Secondly, you’re not even close to correct. It’s stated that the odd man out could be heavier or lighter, so when you eliminate the 6 lighter ones after your first trial, you could be eliminating the person that is different and your next 3v3 trial could balance out. Then you’re stuck with a group of 6 and only 1 trial left. Your solution is as good as your spelling.

This only works if everybody is the same weight except the heavier one, listen to the riddle closely

I was under the impression that it was either or, because rosa later in the episode says I’ll smash fatty with the seesaw so I assumed you were supposed to pick one and solve it based on that assumption, my bad..

The lack of a father figure seems like it could be an important part of Jake’s character, but as a standalone episode, “emotionally unavailable special guest star dad” is pretty sitcom 101.
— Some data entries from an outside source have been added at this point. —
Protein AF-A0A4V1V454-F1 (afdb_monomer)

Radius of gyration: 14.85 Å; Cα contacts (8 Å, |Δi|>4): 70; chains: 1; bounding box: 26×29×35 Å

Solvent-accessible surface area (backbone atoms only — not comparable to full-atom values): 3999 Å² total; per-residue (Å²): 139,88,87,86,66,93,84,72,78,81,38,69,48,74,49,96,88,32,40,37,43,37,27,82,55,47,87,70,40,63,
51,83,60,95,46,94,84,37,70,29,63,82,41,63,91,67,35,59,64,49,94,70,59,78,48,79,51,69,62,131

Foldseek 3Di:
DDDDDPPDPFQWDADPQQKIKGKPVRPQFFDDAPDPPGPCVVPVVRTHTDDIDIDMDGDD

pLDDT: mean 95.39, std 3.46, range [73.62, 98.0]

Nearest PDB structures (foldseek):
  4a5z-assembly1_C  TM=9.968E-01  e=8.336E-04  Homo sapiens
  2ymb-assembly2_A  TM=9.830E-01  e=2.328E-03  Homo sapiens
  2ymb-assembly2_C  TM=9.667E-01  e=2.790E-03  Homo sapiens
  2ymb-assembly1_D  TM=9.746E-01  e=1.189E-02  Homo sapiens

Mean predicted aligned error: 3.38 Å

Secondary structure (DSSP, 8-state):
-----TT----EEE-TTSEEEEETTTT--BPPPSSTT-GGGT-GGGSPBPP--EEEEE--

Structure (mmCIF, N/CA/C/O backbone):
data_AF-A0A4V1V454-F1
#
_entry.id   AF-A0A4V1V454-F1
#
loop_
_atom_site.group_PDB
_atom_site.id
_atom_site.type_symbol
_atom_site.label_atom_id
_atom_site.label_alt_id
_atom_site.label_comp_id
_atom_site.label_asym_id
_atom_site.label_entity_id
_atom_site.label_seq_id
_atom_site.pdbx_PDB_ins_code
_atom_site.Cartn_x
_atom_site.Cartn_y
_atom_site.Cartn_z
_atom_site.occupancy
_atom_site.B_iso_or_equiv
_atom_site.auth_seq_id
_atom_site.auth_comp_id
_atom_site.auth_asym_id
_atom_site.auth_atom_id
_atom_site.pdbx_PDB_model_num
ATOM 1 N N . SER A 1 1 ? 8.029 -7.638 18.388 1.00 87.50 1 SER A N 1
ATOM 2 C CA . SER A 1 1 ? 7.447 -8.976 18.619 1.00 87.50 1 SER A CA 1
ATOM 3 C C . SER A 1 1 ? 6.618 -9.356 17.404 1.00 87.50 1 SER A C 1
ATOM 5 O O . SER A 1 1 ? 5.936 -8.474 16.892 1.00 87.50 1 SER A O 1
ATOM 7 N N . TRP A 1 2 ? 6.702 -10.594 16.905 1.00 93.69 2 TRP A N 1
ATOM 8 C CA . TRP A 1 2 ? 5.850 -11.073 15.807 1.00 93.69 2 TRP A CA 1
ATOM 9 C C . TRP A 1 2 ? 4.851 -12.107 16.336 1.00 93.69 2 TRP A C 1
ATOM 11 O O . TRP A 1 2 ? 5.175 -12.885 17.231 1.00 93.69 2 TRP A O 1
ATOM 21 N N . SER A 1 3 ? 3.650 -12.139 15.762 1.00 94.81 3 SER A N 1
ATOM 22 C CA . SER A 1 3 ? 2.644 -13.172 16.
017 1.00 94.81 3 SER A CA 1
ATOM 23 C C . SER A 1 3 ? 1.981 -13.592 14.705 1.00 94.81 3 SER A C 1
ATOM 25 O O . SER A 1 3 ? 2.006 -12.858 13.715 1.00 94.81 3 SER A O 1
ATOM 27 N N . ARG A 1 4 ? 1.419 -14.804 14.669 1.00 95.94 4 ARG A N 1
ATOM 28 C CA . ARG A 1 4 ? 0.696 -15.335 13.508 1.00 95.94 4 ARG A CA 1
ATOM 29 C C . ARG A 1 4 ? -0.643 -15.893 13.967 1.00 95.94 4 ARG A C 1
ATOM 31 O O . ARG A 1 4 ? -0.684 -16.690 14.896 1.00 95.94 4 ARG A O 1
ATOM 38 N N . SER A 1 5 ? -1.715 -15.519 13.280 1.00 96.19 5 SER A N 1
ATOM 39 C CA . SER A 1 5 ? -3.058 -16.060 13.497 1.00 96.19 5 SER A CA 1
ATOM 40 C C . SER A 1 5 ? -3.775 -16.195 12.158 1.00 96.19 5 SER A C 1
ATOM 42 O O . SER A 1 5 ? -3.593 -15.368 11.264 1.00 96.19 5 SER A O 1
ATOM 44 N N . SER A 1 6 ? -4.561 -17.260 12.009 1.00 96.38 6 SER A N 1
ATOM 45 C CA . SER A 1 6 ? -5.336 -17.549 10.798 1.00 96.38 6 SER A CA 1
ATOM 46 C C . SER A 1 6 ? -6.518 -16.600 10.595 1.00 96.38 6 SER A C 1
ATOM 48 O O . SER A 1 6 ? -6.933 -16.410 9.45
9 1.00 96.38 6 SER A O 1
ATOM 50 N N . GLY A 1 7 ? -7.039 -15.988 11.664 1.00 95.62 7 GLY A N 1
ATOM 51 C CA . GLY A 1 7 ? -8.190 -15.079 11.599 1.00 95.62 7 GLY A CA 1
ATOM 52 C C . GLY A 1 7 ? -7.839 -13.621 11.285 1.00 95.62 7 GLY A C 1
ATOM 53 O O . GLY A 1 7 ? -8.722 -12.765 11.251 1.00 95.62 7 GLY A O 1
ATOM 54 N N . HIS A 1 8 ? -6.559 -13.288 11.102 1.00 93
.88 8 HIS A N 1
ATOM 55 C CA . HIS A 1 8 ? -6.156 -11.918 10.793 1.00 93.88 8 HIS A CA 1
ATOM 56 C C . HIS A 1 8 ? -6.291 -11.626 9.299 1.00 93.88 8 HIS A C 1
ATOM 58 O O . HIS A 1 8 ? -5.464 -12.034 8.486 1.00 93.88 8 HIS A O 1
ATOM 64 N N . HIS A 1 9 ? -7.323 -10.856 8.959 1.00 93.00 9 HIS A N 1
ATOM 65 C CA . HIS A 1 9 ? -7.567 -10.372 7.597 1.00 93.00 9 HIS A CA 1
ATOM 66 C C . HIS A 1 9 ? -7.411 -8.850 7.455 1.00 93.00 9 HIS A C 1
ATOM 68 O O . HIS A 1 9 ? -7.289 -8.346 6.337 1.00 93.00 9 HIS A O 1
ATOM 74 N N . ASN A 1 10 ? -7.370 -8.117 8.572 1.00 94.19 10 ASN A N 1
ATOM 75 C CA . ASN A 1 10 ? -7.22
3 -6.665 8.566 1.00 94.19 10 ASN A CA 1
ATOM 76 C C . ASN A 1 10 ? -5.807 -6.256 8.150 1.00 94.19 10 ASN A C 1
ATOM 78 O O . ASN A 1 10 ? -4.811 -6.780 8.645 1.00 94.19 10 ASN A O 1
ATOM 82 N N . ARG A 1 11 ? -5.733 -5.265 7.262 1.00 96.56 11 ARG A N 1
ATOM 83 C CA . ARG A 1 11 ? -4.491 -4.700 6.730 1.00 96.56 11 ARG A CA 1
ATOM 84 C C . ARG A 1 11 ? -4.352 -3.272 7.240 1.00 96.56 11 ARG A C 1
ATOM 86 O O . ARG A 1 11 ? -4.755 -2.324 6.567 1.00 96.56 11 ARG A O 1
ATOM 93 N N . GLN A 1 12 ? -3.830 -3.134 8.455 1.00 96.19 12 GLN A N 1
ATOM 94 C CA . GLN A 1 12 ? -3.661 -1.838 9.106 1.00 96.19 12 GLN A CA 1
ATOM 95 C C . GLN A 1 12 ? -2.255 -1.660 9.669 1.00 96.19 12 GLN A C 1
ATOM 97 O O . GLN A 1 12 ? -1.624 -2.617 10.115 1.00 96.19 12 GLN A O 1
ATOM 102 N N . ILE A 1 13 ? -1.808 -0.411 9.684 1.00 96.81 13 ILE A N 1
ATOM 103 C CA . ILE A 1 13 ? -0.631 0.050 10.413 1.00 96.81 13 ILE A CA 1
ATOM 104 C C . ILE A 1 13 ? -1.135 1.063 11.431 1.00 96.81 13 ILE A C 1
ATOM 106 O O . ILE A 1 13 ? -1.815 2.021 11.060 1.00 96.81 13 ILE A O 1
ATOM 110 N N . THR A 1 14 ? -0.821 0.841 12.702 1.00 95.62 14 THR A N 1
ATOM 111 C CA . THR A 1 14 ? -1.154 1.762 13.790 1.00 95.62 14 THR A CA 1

I can only do it in four uses of the seesaw…groups of 4…you have to measure twice to figure out which group is a different weight and if its heavy or light…if both groups of four are equal, you know the third group has the target person, but you still need to measure against one of the first two to check if they’re heavy or light…conversely if one of the first two groups sinks, you measure it against the third group. If they’re equal, the other group is light. If they sink again, they’re heavy.

The third use you split the group in half and narrow it down to two people. But I need a fourth use to find the exact person.

So basically this is a useless post, sorry everyone

It’s really easy, the only thing the captain asked was if the person was heavier or lighter (and I re-watched the question to make sure). You only need 2 moves.

So measure 3 versus 3. If neither side move, than those 6 is a control group that all weighs the same. If they do move, than the 6 who are not included is the control group who weighs the same.

Then do, those 6 versus the 6 you didn’t measure. If the control group rises, the person is heavier, if the control group drops, the person is lighter.

Once again, he did not ask who the person is.

he did say “which;” but given the long sentence, he could have meant which man. i’m not going to argue semantics at length, though; i like the solution.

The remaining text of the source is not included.